Pediatric glioblastoma is an uncommon and aggressive brain tumor affecting children. Classified as a high-grade glioma (Grade IV), it is characterized by rapid growth and invasive nature within the central nervous system. While sharing a name with its adult counterpart, pediatric glioblastoma exhibits distinct molecular and genetic characteristics. This means adult research findings and treatment strategies cannot be directly applied to children, as their tumors often arise in different brain regions and have unique genetic alterations.
Symptoms of Pediatric Glioblastoma
Symptoms of glioblastoma in children vary depending on the tumor’s size and location. They often arise from increased intracranial pressure, leading to persistent headaches (often worse in the morning), nausea, and vomiting. Children may also exhibit increased lethargy or changes in activity levels due to this pressure.
Other symptoms are directly related to the tumor’s location. These include new-onset seizures, problems with balance or coordination (such as difficulty walking steadily), and vision changes (including blurred or double vision). Weakness in one or more limbs, or subtle shifts in personality and behavior (such as increased irritability or withdrawal), are also possible indicators. Since many of these symptoms can resemble more common childhood illnesses, it is important to consult a doctor if they are persistent or severe.
The Diagnostic Process
Confirming a diagnosis of glioblastoma in children involves clinical procedures designed to identify the tumor and understand its characteristics. The process begins with a thorough neurological examination, where a doctor assesses the child’s reflexes, coordination, vision, and mental status to identify any abnormalities. Following this initial assessment, neuroimaging techniques visualize the brain. Magnetic Resonance Imaging (MRI) scans provide detailed images of brain structures, showing the tumor’s size, location, and extent. Computed Tomography (CT) scans may also be used, offering cross-sectional images that quickly identify large tumors or swelling.

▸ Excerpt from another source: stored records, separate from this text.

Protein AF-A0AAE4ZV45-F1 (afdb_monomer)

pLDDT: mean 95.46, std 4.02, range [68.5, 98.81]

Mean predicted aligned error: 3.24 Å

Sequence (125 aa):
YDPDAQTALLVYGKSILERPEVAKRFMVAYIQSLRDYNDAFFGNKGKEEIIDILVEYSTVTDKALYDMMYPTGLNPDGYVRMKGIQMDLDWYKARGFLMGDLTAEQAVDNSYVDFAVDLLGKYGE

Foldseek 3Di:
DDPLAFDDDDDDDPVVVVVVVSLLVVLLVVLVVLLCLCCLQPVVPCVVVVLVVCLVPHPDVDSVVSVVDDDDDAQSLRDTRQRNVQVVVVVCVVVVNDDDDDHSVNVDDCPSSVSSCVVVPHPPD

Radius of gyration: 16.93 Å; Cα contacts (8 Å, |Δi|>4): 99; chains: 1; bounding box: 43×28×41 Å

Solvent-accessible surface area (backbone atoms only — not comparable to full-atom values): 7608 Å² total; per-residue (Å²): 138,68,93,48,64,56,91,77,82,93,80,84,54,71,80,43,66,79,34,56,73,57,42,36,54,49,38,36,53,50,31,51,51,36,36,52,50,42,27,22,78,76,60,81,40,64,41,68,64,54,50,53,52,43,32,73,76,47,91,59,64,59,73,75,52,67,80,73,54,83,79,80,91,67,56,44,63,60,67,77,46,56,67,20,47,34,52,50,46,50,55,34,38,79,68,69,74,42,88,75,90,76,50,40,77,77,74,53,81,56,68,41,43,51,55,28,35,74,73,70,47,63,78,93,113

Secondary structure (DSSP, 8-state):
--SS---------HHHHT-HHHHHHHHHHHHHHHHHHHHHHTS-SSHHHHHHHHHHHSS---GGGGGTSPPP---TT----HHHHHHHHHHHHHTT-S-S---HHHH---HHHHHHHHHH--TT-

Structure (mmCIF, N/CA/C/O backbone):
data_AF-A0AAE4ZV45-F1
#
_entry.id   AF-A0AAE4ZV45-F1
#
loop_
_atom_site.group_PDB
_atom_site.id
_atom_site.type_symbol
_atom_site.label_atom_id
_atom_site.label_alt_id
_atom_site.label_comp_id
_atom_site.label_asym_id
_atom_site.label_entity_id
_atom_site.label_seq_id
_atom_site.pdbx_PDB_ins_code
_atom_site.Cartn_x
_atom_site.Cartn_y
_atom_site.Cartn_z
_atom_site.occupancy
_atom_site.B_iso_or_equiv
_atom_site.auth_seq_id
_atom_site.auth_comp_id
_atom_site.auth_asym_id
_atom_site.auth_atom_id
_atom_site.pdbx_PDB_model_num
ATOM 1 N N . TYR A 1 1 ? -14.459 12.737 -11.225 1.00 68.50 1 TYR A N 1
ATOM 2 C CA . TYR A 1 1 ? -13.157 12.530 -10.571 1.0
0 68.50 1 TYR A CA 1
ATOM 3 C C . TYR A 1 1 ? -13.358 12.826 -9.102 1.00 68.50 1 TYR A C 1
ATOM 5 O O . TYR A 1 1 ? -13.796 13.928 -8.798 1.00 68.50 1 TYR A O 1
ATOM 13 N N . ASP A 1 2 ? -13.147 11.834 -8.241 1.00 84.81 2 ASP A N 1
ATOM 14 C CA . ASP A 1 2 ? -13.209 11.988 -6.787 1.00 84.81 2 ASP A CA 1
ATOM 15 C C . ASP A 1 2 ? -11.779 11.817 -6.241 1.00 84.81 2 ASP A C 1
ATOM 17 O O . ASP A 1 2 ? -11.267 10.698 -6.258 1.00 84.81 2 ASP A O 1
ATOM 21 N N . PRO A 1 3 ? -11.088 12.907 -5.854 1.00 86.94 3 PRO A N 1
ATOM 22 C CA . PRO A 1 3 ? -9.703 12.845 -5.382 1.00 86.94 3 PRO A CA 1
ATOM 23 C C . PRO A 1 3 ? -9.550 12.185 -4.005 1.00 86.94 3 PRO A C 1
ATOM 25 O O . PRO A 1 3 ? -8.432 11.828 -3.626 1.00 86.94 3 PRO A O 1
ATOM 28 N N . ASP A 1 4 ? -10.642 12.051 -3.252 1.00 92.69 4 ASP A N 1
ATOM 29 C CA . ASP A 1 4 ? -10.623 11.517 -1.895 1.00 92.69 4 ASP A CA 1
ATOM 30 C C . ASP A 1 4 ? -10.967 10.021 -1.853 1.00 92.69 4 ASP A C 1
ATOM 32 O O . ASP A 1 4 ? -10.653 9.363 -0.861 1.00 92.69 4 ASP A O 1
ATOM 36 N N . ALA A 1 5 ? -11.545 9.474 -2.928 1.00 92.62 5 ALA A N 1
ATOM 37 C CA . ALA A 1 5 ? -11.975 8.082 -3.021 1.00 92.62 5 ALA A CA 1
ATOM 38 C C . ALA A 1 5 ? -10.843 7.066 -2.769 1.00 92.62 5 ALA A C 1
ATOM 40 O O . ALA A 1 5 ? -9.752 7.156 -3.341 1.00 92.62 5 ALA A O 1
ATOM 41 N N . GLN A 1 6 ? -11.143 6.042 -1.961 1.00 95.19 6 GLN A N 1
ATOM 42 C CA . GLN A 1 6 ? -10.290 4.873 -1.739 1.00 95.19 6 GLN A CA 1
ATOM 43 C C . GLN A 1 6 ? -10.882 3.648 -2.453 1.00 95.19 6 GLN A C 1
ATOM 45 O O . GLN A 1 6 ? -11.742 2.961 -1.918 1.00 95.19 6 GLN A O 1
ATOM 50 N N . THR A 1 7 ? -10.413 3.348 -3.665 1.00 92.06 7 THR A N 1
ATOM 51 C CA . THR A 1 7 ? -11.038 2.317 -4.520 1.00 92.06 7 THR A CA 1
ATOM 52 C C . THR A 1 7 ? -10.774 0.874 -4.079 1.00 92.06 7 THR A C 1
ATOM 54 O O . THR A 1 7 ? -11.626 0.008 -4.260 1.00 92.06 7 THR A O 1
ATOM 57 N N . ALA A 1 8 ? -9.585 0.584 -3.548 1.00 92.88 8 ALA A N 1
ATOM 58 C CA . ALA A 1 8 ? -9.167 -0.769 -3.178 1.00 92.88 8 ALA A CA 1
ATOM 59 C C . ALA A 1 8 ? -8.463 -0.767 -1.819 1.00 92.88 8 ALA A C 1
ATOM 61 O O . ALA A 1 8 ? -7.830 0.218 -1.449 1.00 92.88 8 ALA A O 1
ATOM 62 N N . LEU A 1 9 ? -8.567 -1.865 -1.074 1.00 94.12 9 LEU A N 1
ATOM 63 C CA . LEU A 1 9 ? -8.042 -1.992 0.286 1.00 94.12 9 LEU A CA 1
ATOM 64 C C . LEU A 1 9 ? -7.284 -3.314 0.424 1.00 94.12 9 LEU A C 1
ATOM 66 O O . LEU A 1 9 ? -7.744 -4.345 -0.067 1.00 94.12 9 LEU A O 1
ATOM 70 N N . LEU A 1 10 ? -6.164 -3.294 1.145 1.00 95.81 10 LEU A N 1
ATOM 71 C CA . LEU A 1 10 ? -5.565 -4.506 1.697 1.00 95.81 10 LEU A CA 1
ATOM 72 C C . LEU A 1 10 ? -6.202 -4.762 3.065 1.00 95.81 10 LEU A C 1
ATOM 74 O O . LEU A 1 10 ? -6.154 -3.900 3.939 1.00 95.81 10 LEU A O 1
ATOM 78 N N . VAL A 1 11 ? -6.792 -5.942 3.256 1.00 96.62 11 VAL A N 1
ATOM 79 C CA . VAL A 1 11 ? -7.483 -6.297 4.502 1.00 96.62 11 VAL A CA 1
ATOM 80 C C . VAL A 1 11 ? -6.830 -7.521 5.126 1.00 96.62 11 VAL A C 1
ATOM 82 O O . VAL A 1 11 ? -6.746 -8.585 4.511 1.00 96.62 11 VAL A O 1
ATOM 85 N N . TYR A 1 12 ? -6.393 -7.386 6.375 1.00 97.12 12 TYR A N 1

A definitive diagnosis relies on a biopsy, involving surgically removing a small sample of tumor tissue. This tissue is sent to a pathology lab for microscopic analysis. Pathologists examine the cells to determine the tumor type and grade, confirming it is glioblastoma. The analysis also includes molecular and genetic testing, identifying specific mutations and genetic markers within the tumor cells. This detailed molecular profile helps understand the tumor’s biology and guide treatment selection.

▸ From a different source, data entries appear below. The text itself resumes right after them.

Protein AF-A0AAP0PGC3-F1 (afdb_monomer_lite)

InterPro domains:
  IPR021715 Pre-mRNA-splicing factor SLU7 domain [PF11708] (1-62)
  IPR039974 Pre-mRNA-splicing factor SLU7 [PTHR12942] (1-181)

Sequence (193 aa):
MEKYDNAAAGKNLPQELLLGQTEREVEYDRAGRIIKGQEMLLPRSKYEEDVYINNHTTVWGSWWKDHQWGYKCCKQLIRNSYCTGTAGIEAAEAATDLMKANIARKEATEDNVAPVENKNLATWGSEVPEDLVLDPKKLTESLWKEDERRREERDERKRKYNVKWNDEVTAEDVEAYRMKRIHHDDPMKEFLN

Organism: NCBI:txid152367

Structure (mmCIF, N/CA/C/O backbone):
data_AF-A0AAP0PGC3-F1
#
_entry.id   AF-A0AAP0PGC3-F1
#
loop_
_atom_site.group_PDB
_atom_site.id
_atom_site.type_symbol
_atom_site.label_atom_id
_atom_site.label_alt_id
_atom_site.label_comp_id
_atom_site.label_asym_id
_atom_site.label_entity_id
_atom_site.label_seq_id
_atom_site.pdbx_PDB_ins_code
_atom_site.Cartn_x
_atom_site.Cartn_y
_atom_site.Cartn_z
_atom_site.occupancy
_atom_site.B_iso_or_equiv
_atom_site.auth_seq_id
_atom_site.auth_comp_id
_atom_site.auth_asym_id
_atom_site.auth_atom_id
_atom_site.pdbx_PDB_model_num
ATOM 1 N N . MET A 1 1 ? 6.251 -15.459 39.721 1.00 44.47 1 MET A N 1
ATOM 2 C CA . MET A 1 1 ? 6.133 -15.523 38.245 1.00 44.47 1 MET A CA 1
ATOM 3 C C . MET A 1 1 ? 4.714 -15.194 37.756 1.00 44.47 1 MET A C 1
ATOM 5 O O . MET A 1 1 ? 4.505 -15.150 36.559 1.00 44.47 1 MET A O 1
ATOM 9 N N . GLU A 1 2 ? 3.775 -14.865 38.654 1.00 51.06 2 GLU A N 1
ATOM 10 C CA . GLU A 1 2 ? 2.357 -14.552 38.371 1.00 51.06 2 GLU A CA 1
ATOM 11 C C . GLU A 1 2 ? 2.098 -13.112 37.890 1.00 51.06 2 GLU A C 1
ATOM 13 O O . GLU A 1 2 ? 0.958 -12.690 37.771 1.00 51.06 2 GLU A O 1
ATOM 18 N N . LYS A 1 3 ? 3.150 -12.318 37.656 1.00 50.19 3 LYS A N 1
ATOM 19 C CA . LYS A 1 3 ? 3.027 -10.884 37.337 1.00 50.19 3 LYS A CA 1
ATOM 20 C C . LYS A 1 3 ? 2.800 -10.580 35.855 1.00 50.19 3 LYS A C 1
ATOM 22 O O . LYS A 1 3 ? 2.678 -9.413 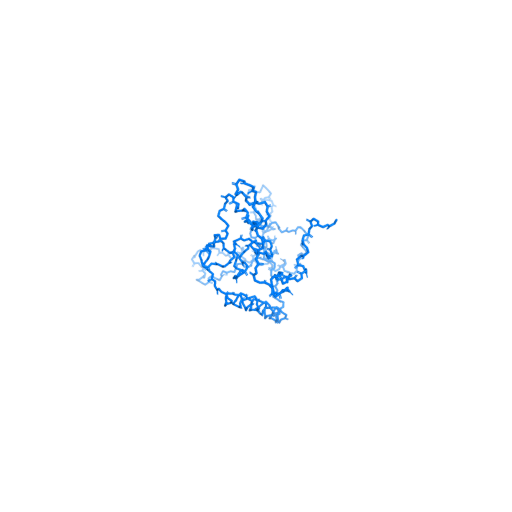35.503 1.00 50.19 3 LYS A O 1
ATOM 27 N N . TYR A 1 4 ? 2.791 -11.602 35.006 1.00 52.53 4 TYR A N 1
ATOM 28 C CA . TYR A 1 4 ? 2.569 -11.454 33.576 1.00 52.53 4 TYR A CA 1
ATOM 29 C C . TYR A 1 4 ? 1.451 -12.402 33.169 1.00 52.53 4 TYR A C 1
ATOM 31 O O . TYR A 1 4 ? 1.618 -13.621 33.215 1.00 52.53 4 TYR A O 1
ATOM 39 N N . ASP A 1 5 ? 0.307 -11.824 32.816 1.00 55.09 5 ASP A N 1
ATOM 40 C CA . ASP A 1 5 ? -0.833 -12.561 32.291 1.00 55.09 5 ASP A CA 1
ATOM 41 C C . ASP A 1 5 ? -0.419 -13.298 31.012 1.00 55.09 5 ASP A C 1
ATOM 43 O O . ASP A 1 5 ? -0.001 -12.701 30.016 1.00 55.09 5 ASP A O 1
ATOM 47 N N . ASN A 1 6 ? -0.514 -14.628 31.039 1.00 56.88 6 ASN A N 1
ATOM 48 C CA . ASN A 1 6 ? -0.280 -15.464 29.869 1.00 56.88 6 ASN A CA 1
ATOM 49 C C . ASN A 1 6 ? -1.463 -15.313 28.904 1.00 56.88 6 ASN A C 1
ATOM 51 O O . ASN A 1 6 ? -2.516 -15.910 29.114 1.00 56.88 6 ASN A O 1
ATOM 55 N N . ALA A 1 7 ? -1.270 -14.590 27.797 1.00 59.22 7 ALA A N 1
ATOM 56 C CA . ALA A 1 7 ? -2.276 -14.413 26.739 1.00 59.22 7 ALA A CA 1
ATOM 57 C C . ALA A 1 7 ? -2.746 -15.729 26.070 1.00 59.22 7 ALA A C 1
ATOM 59 O O . ALA A 1 7 ? -3.712 -15.722 25.310 1.00 59.22 7 ALA A O 1
ATOM 60 N N . ALA A 1 8 ? -2.065 -16.851 26.338 1.00 57.59 8 ALA A N 1
ATOM 61 C CA . ALA A 1 8 ? -2.417 -18.194 25.872 1.00 57.59 8 ALA A CA 1
ATOM 62 C C . ALA A 1 8 ? -3.350 -18.967 26.828 1.00 57.59 8 ALA A C 1
ATOM 64 O O . ALA A 1 8 ? -3.854 -20.026 26.454 1.00 57.59 8 ALA A O 1
ATOM 65 N N . ALA A 1 9 ? -3.581 -18.478 28.052 1.00 64.12 9 ALA A N 1
ATOM 66 C CA . ALA A 1 9 ? -4.574 -19.070 28.939 1.00 64.12 9 ALA A CA 1
ATOM 67 C C . ALA A 1 9 ? -5.975 -18.775 28.377 1.00 64.12 9 ALA A C 1
ATOM 69 O O . ALA A 1 9 ? -6.323 -17.622 28.121 1.00 64.12 9 ALA A O 1
ATOM 70 N N . GLY A 1 10 ? -6.769 -19.822 28.138 1.00 65.56 10 GLY A N 1
ATOM 71 C CA . GLY A 1 10 ? -8.147 -19.672 27.675 1.00 65.56 10 GLY A CA 1
ATOM 72 C C . GLY A 1 10 ? -8.950 -18.773 28.619 1.00 65.56 10 GLY A C 1
ATOM 73 O O . GLY A 1 10 ? -8.696 -18.741 29.822 1.00 65.56 10 GLY A O 1
ATOM 74 N N . LYS A 1 11 ? -9.918 -18.026 28.077 1.00 68.00 11 LYS A N 1
ATOM 75 C CA . LYS A 1 11 ? -10.810 -17.193 28.893 1.00 68.00 11 LYS A CA 1
ATOM 76 C C . LYS A 1 11 ? -11.525 -18.096 29.897 1.00 68.00 11 LYS A C 1
ATOM 78 O O . LYS A 1 11 ? -12.325 -18.938 29.492 1.00 68.00 11 LYS A O 1
ATOM 83 N N . ASN A 1 12 ? -11.226 -17.926 31.183 1.00 73.69 12 ASN A N 1
ATOM 84 C CA . ASN A 1 12 ? -11.937 -18.637 32.237 1.00 73.69 12 ASN A CA 1
ATOM 85 C C . ASN A 1 12 ? -13.420 -18.273 32.140 1.00 73.69 12 ASN A C 1
ATOM 87 O O . ASN A 1 12 ? -13.772 -17.093 32.056 1.00 73.69 12 ASN A O 1
ATOM 91 N N . LEU A 1 13 ? -14.277 -19.293 32.093 1.00 75.44 13 LEU A N 1
ATOM 92 C CA . LEU A 1 13 ? -15.720 -19.092 32.106 1.00 75.44 13 LEU A CA 1
ATOM 93 C C . LEU A 1 13 ? -16.095 -18.317 33.376 1.00 75.44 13 LEU A C 1
ATOM 95 O O . LEU A 1 13 ? -15.505 -18.569 34.432 1.00 75.44 13 LEU A O 1
ATOM 99 N N . PRO A 1 14 ? -17.045 -17.371 33.291 1.00 75.50 14 PRO A N 1
ATOM 100 C CA . PRO A 1 14 ? -17.459 -16.622 34.464 1.00 75.50 14 PRO A CA 1
ATOM 101 C C . PRO A 1 14 ? -17.998 -17.595 35.515 1.00 75.50 14 PRO A C 1
ATOM 103 O O . PRO A 1 14 ? -18.684 -18.569 35.195 1.00 75.50 14 PRO A O 1
ATOM 106 N N . GLN A 1 15 ? -17.672 -17.328 36.776 1.00 72.75 15 GLN A N 1
ATOM 107 C CA . GLN A 1 15 ? -17.947 -18.241 37.885 1.00 72.75 15 GLN A CA 1
ATOM 108 C C . GLN A 1 15 ? -19.444 -18.556 38.046 1.00 72.75 15 GLN A C 1
ATOM 110 O O . GLN A 1 15 ? -19.791 -19.647 38.479 1.00 72.75 15 GLN A O 1
ATOM 115 N N . GLU A 1 16 ? -20.323 -17.656 37.606 1.00 76.00 16 GLU A N 1
ATOM 116 C CA . GLU A 1 16 ? -21.779 -17.852 37.548 1.00 76.00 16 GLU A CA 1
ATOM 117 C C . GLU A 1 16 ? -22.187 -19.006 36.623 1.00 76.00 16 GLU A C 1
ATOM 119 O O . GLU A 1 16 ? -23.030 -19.824 36.981 1.00 76.00 16 GLU A O 1
ATOM 124 N N . LEU A 1 17 ? -21.548 -19.121 35.453 1.00 77.81 17 LEU A N 1
ATOM 125 C CA . LEU A 1 17 ? -21.771 -20.227 34.515 1.00 77.81 17 LEU A CA 1
ATOM 126 C C . LEU A 1 17 ? -21.176 -21.536 35.035 1.00 77.81 17 LEU A C 1
ATOM 128 O O . LEU A 1 17 ? -21.732 -22.600 34.780 1.00 77.81 17 LEU A O 1
ATOM 132 N N . LEU A 1 18 ? -20.056 -21.461 35.759 1.00 79.50 18 LEU A N 1
ATOM 133 C CA . LEU A 1 18 ? -19.415 -22.631 36.359 1.00 79.50 18 LEU A CA 1
ATOM 134 C C . LEU A 1 18 ? -20.246 -23.199 37.520 1.00 79.50 18 LEU A C 1
ATOM 136 O O . LEU A 1 18 ? -20.369 -24.413 37.656 1.00 79.50 18 LEU A O 1
ATOM 140 N N . LEU A 1 19 ? -20.787 -22.319 38.366 1.00 80.44 19 LEU A N 1
ATOM 141 C CA . LEU A 1 19 ? -21.461 -22.678 39.613 1.00 80.44 19 LEU A CA 1
ATOM 142 C C . LEU A 1 19 ? -22.989 -22.782 39.460 1.00 80.44 19 LEU A C 1
ATOM 144 O O . LEU A 1 19 ? -23.656 -23.281 40.362 1.00 80.44 19 LEU A O 1
ATOM 148 N N . GLY A 1 20 ? -23.550 -22.321 38.334 1.00 82.81 20 GLY A N 1
ATOM 149 C CA . GLY A 1 20 ? -24.993 -22.328 38.068 1.00 82.81 20 GLY A CA 1
ATOM 150 C C . GLY A 1 20 ? -25.798 -21.420 39.003 1.00 82.81 20 GLY A C 1
ATOM 151 O O . GLY A 1 20 ? -27.013 -21.568 39.108 1.00 82.81 20 GLY A O 1
ATOM 152 N N . GLN A 1 21 ? -25.125 -20.508 39.705 1.00 82.88 21 GLN A N 1
ATOM 153 C CA . GLN A 1 21 ? -25.721 -19.577 40.656 1.00 82.88 21 GLN A CA 1
ATOM 154 C C . GLN A 1 21 ? -25.798 -18.187 40.025 1.00 82.88 21 GLN A C 1
ATOM 156 O O . GLN A 1 21 ? -24.807 -17.688 39.493 1.00 82.88 21 GLN A O 1
ATOM 161 N N . THR A 1 22 ? -26.974 -17.562 40.096 1.00 79.56 22 THR A N 1
ATOM 162 C CA . THR A 1 22 ? -27.217 -16.195 39.598 1.00 79.56 22 THR A CA 1
ATOM 163 C C . THR A 1 22 ? -27.162 -15.139 40.701 1.00 79.56 22 THR A C 1
ATOM 165 O O . THR A 1 22 ? -27.243 -13.947 40.418 1.00 79.56 22 THR A O 1
ATOM 168 N N . GLU A 1 23 ? -27.078 -15.558 41.963 1.00 81.00 23 GLU A N 1
ATOM 169 C CA . GLU A 1 23 ? -27.060 -14.664 43.119 1.00 81.00 23 GLU A CA 1
ATOM 170 C C . GLU A 1 23 ? -25.621 -14.271 43.459 1.00 81.00 23 GLU A C 1
ATOM 172 O O . GLU A 1 23 ? -24.737 -15.122 43.564 1.00 81.00 23 GLU A O 1
ATOM 177 N N . ARG A 1 24 ? -25.384 -12.970 43.652 1.00 76.19 24 ARG A N 1
ATOM 178 C CA . ARG A 1 24 ? -24.118 -12.452 44.175 1.00 76.19 24 ARG A CA 1
ATOM 179 C C . ARG A 1 24 ? -24.321 -11.919 45.577 1.00 76.19 24 ARG A C 1
ATOM 181 O O . ARG A 1 24 ? -25.131 -11.022 45.798 1.00 76.19 24 ARG A O 1
ATOM 188 N N . GLU A 1 25 ? -23.546 -12.453 46.506 1.00 81.38 25 GLU A N 1
ATOM 189 C CA . GLU A 1 25 ? -23.506 -11.968 47.877 1.00 81.38 25 GLU A CA 1
ATOM 190 C C . GLU A 1 25 ? -22.765 -10.624 47.942 1.00 81.38 25 GLU A C 1
ATOM 192 O O . GLU A 1 25 ? -21.624 -10.500 47.486 1.00 81.38 25 GLU A O 1
ATOM 197 N N . VAL A 1 26 ? -23.426 -9.611 48.509 1.00 87.62 26 VAL A N 1
ATOM 198 C CA . VAL A 1 26 ? -22.846 -8.295 48.796 1.00 87.62 26 VAL A CA 1
ATOM 199 C C . VAL A 1 26 ? -22.901 -8.088 50.303 1.00 87.62 26 VAL A C 1
ATOM 201 O O . VAL A 1 26 ? -23.979 -7.996 50.889 1.00 87.62 26 VAL A O 1
ATOM 204 N N . GLU A 1 27 ? -21.737 -8.029 50.940 1.00 88.06 27 GLU A N 1
ATOM 205 C CA . GLU A 1 27 ? -21.638 -7.830 52.386 1.00 88.06 27 GLU A CA 1
ATOM 206 C C . GLU A 1 27 ? -21.577 -6.325 52.691 1.00 88.06 27 GLU A C 1
ATOM 208 O O . GLU A 1 27 ? -20.737 -5.602 52.141 1.00 88.06 27 GLU A O 1
ATOM 213 N N . TYR A 1 28 ? -22.449 -5.853 53.587 1.00 87.62 28 TYR A N 1
ATOM 214 C CA . TYR A 1 28 ? -22.519 -4.452 54.010 1.00 87.62 28 TYR A CA 1
ATOM 215 C C . TYR A 1 28 ? -21.972 -4.266 55.431 1.00 87.62 28 TYR A C 1
ATOM 217 O O . TYR A 1 28 ? -22.284 -5.026 56.346 1.00 87.62 28 TYR A O 1
ATOM 225 N N . ASP A 1 29 ? -21.201 -3.200 55.627 1.00 88.38 29 ASP A N 1
ATOM 226 C CA . ASP A 1 29 ? -20.835 -2.664 56.937 1.00 88.38 29 ASP A CA 1
ATOM 227 C C . ASP A 1 29 ? -22.096 -2.198 57.691 1.00 88.38 29 ASP A C 1
ATOM 229 O O . ASP A 1 29 ? -23.115 -1.864 57.084 1.00 88.38 29 ASP A O 1
ATOM 233 N N . ARG A 1 30 ? -22.019 -2.057 59.019 1.00 86.12 30 ARG A N 1
ATOM 234 C CA . ARG A 1 30 ? -23.108 -1.507 59.853 1.00 86.12 30 ARG A CA 1
ATOM 235 C C . ARG A 1 30 ? -23.523 -0.092 59.422 1.00 86.12 30 ARG A C 1
ATOM 237 O O . ARG A 1 30 ? -24.641 0.335 59.693 1.00 86.12 30 ARG A O 1
ATOM 244 N N . ALA A 1 31 ? -22.622 0.625 58.751 1.00 88.88 31 ALA A N 1
ATOM 245 C CA . ALA A 1 31 ? -22.853 1.938 58.151 1.00 88.88 31 ALA A CA 1
ATOM 246 C C . ALA A 1 31 ? -23.404 1.889 56.705 1.00 88.88 31 ALA A C 1
ATOM 248 O O . ALA A 1 31 ? -23.543 2.936 56.080 1.00 88.88 31 ALA A O 1
ATOM 249 N N . GLY A 1 32 ? -23.678 0.702 56.149 1.00 86.19 32 GLY A N 1
ATOM 250 C CA . GLY A 1 32 ? -24.209 0.514 54.794 1.00 86.19 32 GLY A CA 1
ATOM 251 C C . GLY A 1 32 ? -23.176 0.595 53.662 1.00 86.19 32 GLY A C 1
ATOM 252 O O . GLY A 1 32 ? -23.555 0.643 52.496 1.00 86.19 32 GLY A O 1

Standard Treatment Approaches
Treating pediatric glioblastoma involves a multi-faceted approach, combining several modalities. Surgical resection is usually the initial step, aiming to safely remove as much tumor as possible without causing further neurological damage. The extent of tumor removal, known as gross total resection, often correlates with better outcomes, though complete removal can be challenging due to the tumor’s infiltrative nature.
Following surgery, radiation therapy targets and eliminates any remaining cancer cells. This treatment uses high-energy beams to damage cancer cell DNA, preventing growth and division. For children, specialized techniques like proton beam therapy are often preferred. Protons deliver a more precise radiation dose to the tumor, minimizing exposure to surrounding healthy, developing brain tissue. This precision helps reduce potential long-term side effects on cognitive function and growth.
Chemotherapy uses medications to kill cancer cells throughout the body, either by stopping their growth or destroying them directly. These drugs can be administered orally or intravenously. Specific agents and protocols for children may differ from adults due to varying tumor biology and tolerance. Common chemotherapy drugs include temozolomide, which damages cancer cell DNA, or other agents in combination regimens. Chemotherapy aims to reduce tumor size, destroy microscopic disease, and improve overall disease control.
Prognosis and Current Research
The prognosis for pediatric glioblastoma presents significant challenges due to the tumor’s aggressive nature. Outcomes are influenced by factors like the extent of surgical removal and the tumor’s specific molecular and genetic characteristics. Each child’s response to treatment varies, so providing definitive statistics for individual cases can be misleading. Despite these difficulties, ongoing research continuously explores new treatment avenues.
Current research focuses on developing targeted therapies: drugs designed to attack specific genetic mutations or pathways within tumor cells. Studies investigate inhibitors targeting the PDGFRA gene (frequently amplified in pediatric glioblastomas) or therapies addressing histone H3 mutations like K27M. These therapies aim to be more precise and less toxic than traditional chemotherapy, potentially improving outcomes and reducing side effects.
Immunotherapy is another promising area, focusing on harnessing the body’s immune system to fight cancer. Researchers explore ways to activate a child’s immune cells to recognize and destroy glioblastoma cells, potentially through treatments like CAR T-cell therapy or checkpoint inhibitors. These novel approaches often occur within clinical trials, which test new treatments in a controlled environment. Participation in clinical trials is important for advancing glioblastoma understanding and developing more effective, less toxic therapies for children.